RECORD SET:
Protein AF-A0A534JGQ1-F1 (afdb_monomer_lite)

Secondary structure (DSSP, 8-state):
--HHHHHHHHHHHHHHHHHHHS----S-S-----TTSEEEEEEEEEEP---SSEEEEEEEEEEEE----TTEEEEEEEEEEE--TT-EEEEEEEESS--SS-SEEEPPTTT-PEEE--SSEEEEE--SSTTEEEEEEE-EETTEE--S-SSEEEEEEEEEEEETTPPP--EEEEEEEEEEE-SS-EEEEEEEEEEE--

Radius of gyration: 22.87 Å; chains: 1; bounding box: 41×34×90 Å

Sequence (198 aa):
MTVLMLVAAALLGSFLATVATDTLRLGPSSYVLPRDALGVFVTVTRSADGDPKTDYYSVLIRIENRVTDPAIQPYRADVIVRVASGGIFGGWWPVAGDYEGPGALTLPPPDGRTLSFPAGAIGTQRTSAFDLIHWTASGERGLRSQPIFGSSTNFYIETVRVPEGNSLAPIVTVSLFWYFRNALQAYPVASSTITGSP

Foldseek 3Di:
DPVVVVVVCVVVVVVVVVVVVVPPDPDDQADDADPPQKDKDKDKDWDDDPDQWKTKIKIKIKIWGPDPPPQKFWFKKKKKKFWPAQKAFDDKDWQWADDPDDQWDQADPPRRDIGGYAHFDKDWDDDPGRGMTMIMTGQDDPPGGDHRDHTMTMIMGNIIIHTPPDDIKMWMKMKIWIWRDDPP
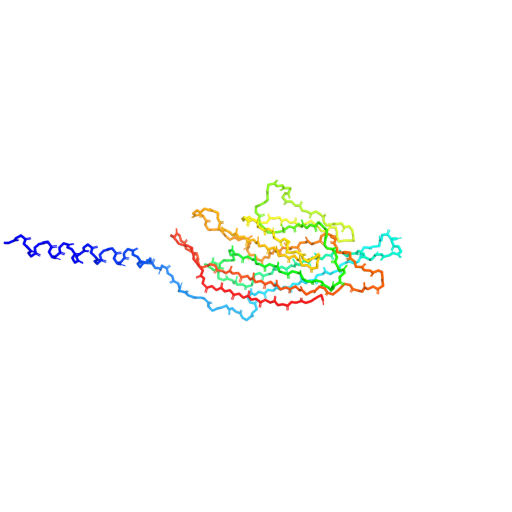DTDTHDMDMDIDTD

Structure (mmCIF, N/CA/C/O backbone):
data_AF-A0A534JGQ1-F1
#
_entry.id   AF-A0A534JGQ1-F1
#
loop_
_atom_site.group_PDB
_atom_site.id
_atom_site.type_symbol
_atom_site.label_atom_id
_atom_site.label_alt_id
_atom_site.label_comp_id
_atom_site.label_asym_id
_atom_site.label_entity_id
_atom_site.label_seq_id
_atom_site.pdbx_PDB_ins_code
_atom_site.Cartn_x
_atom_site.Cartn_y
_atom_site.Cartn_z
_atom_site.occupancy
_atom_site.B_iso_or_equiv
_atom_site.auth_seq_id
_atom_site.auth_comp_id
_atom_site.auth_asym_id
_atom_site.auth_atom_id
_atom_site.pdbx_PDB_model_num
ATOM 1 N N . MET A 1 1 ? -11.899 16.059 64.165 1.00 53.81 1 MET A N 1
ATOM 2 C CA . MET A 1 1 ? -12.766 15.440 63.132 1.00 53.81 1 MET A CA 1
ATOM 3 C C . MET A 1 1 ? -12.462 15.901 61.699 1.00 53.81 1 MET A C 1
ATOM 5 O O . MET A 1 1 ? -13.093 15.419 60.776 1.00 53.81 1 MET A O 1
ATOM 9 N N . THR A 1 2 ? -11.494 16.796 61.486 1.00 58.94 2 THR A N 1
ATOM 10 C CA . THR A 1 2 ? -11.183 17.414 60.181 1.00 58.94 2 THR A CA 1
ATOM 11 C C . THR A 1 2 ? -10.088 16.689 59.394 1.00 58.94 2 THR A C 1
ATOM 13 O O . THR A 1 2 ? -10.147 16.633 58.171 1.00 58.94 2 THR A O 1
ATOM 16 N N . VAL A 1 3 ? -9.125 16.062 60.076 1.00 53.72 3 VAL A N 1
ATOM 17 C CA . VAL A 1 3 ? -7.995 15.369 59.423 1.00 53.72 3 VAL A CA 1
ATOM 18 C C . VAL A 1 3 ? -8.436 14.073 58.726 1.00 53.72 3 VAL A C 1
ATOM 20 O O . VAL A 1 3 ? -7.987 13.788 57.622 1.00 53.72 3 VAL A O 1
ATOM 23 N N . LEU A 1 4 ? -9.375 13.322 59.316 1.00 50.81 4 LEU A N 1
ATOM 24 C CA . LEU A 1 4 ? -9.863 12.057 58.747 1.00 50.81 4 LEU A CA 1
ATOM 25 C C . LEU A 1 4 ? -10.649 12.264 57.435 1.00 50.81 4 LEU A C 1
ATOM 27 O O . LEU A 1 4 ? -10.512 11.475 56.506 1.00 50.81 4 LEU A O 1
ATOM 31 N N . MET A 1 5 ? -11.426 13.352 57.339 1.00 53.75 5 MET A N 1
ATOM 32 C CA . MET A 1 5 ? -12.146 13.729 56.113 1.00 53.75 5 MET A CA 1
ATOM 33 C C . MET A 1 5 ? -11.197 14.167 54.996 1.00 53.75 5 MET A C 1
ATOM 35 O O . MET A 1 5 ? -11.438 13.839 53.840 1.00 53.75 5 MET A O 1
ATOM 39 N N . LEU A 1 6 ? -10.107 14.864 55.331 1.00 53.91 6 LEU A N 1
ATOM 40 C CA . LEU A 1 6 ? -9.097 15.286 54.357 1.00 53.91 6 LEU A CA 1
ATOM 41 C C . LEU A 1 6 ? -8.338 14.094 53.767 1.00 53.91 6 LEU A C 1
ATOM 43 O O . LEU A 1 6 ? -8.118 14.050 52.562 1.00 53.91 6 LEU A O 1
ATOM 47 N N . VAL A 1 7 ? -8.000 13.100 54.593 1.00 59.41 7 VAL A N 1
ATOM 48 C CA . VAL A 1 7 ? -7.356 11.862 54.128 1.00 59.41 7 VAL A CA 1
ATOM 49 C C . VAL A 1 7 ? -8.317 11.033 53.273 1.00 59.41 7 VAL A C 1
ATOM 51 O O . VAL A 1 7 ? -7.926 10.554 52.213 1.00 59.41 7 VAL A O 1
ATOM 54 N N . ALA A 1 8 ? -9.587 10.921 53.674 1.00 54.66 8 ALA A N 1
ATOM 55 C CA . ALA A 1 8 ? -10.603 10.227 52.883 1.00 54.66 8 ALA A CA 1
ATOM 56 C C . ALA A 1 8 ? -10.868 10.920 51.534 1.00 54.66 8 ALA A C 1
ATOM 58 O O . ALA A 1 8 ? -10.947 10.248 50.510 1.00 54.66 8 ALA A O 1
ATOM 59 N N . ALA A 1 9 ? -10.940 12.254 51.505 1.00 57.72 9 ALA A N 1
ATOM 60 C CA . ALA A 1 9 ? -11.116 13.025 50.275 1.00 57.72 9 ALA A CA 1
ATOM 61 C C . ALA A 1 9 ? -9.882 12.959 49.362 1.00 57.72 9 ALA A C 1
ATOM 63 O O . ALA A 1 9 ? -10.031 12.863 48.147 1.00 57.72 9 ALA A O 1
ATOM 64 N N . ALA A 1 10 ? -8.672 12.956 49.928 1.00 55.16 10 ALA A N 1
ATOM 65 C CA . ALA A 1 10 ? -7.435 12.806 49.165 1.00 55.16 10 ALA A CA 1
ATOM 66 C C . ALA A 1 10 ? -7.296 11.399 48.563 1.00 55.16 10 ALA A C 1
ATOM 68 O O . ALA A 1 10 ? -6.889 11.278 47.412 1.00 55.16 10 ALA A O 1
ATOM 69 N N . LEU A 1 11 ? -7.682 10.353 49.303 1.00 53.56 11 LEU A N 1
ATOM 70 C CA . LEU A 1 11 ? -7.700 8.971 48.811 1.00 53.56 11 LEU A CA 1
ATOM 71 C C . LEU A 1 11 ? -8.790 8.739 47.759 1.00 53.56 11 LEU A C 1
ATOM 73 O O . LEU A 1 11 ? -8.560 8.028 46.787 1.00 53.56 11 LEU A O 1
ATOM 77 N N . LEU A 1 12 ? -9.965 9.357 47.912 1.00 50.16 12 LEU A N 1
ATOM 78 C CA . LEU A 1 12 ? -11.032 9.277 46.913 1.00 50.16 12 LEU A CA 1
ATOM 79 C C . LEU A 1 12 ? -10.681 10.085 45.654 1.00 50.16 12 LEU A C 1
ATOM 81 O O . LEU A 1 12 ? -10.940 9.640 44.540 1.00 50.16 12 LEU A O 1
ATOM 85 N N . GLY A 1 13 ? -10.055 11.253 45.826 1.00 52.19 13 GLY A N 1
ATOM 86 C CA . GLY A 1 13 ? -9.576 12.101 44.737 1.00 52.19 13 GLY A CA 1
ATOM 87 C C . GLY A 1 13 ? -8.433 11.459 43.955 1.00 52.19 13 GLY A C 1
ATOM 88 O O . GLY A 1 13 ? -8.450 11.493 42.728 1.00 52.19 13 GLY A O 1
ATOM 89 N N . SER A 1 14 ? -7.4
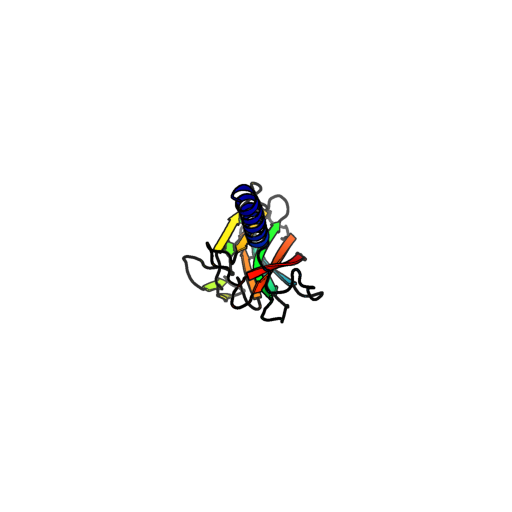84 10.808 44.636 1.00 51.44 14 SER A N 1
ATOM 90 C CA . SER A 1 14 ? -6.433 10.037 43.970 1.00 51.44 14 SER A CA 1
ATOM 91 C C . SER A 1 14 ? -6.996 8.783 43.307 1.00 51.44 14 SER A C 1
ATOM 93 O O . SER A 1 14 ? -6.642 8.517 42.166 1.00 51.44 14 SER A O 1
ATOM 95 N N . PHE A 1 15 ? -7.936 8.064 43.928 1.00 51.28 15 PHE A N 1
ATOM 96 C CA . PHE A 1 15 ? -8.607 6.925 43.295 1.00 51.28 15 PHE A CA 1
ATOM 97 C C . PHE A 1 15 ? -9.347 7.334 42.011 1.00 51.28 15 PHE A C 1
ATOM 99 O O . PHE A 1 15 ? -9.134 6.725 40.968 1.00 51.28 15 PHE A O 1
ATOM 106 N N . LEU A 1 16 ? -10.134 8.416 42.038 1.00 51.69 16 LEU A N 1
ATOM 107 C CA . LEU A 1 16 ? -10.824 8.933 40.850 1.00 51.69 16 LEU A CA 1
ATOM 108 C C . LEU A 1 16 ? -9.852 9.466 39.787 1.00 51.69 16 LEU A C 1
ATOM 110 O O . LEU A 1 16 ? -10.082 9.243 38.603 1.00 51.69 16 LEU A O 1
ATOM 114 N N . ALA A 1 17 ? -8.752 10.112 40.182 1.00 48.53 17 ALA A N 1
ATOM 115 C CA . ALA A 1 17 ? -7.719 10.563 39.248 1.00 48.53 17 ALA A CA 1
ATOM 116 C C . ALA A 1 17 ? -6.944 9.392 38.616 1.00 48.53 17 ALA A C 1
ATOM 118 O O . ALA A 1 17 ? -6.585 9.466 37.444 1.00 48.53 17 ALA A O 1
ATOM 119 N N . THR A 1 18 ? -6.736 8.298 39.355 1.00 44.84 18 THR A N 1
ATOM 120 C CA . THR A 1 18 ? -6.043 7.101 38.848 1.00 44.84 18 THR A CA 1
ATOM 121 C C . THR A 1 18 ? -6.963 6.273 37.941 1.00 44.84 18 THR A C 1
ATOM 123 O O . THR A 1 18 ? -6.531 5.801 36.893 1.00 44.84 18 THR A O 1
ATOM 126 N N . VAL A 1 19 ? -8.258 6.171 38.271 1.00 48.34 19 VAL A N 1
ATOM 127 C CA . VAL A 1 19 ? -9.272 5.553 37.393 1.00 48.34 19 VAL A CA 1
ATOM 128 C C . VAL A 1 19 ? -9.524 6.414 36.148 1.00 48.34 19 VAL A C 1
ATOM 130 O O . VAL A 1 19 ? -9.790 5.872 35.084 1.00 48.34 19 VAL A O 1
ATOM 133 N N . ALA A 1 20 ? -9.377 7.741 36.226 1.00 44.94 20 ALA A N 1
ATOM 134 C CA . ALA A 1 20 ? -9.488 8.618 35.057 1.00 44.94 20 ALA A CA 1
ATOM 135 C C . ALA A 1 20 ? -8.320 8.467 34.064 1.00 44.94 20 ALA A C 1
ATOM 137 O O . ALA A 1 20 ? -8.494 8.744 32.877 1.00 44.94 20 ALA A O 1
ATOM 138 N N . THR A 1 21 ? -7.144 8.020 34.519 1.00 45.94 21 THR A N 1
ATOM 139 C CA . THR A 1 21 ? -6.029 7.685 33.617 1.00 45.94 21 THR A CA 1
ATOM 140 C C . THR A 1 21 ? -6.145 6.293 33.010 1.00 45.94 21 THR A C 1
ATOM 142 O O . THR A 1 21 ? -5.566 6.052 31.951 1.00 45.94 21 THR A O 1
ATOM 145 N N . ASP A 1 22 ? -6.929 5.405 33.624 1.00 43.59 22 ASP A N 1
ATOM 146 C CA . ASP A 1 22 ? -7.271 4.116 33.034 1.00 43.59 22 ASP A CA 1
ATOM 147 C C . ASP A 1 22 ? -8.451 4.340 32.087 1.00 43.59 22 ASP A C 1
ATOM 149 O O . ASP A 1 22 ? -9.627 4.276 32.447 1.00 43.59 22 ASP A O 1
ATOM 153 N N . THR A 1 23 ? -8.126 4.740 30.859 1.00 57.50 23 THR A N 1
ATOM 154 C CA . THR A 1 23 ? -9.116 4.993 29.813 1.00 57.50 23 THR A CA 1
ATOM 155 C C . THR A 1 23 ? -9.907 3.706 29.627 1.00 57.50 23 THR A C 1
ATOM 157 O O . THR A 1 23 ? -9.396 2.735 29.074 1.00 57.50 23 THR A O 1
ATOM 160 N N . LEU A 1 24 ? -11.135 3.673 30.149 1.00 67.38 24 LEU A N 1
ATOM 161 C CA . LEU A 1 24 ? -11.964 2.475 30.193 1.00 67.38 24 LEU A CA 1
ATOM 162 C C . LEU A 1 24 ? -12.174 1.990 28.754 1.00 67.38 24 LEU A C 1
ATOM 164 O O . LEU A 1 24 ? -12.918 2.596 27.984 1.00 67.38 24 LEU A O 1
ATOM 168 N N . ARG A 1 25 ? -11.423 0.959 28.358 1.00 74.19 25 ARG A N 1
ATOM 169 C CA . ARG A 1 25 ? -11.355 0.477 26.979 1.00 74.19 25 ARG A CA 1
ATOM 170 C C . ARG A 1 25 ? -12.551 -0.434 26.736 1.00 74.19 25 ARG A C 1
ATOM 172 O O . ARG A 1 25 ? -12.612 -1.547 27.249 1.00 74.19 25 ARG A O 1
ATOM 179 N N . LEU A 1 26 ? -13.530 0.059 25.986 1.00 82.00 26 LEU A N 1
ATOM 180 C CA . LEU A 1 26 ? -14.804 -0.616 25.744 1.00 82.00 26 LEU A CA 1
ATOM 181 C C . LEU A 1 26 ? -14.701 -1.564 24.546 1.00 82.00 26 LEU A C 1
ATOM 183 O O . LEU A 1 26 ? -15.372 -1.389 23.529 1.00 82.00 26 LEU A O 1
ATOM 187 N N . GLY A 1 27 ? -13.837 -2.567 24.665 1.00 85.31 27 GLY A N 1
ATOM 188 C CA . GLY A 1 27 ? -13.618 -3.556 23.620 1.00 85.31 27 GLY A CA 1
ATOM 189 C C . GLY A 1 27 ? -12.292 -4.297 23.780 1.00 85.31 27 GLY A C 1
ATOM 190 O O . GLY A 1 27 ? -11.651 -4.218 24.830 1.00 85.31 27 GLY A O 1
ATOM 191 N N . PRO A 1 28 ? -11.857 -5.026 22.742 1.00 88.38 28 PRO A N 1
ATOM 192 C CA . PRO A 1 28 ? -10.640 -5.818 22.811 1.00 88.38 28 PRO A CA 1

WHAT YOU HAVE TO DO:
Everything in the material above from the line that has "ATOM 13 O O" through the line that has "ATOM 47 N N" must be duplicated exactly, with no other lines given.

WRITTEN REPLY:
ATOM 13 O O . THR A 1 2 ? -10.147 16.633 58.171 1.00 58.94 2 THR A O 1
ATOM 16 N N . VAL A 1 3 ? -9.125 16.062 60.076 1.00 53.72 3 VAL A N 1
ATOM 17 C CA . VAL A 1 3 ? -7.995 15.369 59.423 1.00 53.72 3 VAL A CA 1
ATOM 18 C C . VAL A 1 3 ? -8.436 14.073 58.726 1.00 53.72 3 VAL A C 1
ATOM 20 O O . VAL A 1 3 ? -7.987 13.788 57.622 1.00 53.72 3 VAL A O 1
ATOM 23 N N . LEU A 1 4 ? -9.375 13.322 59.316 1.00 50.81 4 LEU A N 1
ATOM 24 C CA . LEU A 1 4 ? -9.863 12.057 58.747 1.00 50.81 4 LEU A CA 1
ATOM 25 C C . LEU A 1 4 ? -10.649 12.264 57.435 1.00 50.81 4 LEU A C 1
ATOM 27 O O . LEU A 1 4 ? -10.512 11.475 56.506 1.00 50.81 4 LEU A O 1
ATOM 31 N N . MET A 1 5 ? -11.426 13.352 57.339 1.00 53.75 5 MET A N 1
ATOM 32 C CA . MET A 1 5 ? -12.146 13.729 56.113 1.00 53.75 5 MET A CA 1
ATOM 33 C C . MET A 1 5 ? -11.197 14.167 54.996 1.00 53.75 5 MET A C 1
ATOM 35 O O . MET A 1 5 ? -11.438 13.839 53.840 1.00 53.75 5 MET A O 1
ATOM 39 N N . LEU A 1 6 ? -10.107 14.864 55.331 1.00 53.91 6 LEU A N 1
ATOM 40 C CA . LEU A 1 6 ? -9.097 15.286 54.357 1.00 53.91 6 LEU A CA 1
ATOM 41 C C . LEU A 1 6 ? -8.338 14.094 53.767 1.00 53.91 6 LEU A C 1
ATOM 43 O O . LEU A 1 6 ? -8.118 14.050 52.562 1.00 53.91 6 LEU A O 1
ATOM 47 N N . VAL A 1 7 ? -8.000 13.100 54.593 1.00 59.41 7 VAL A N 1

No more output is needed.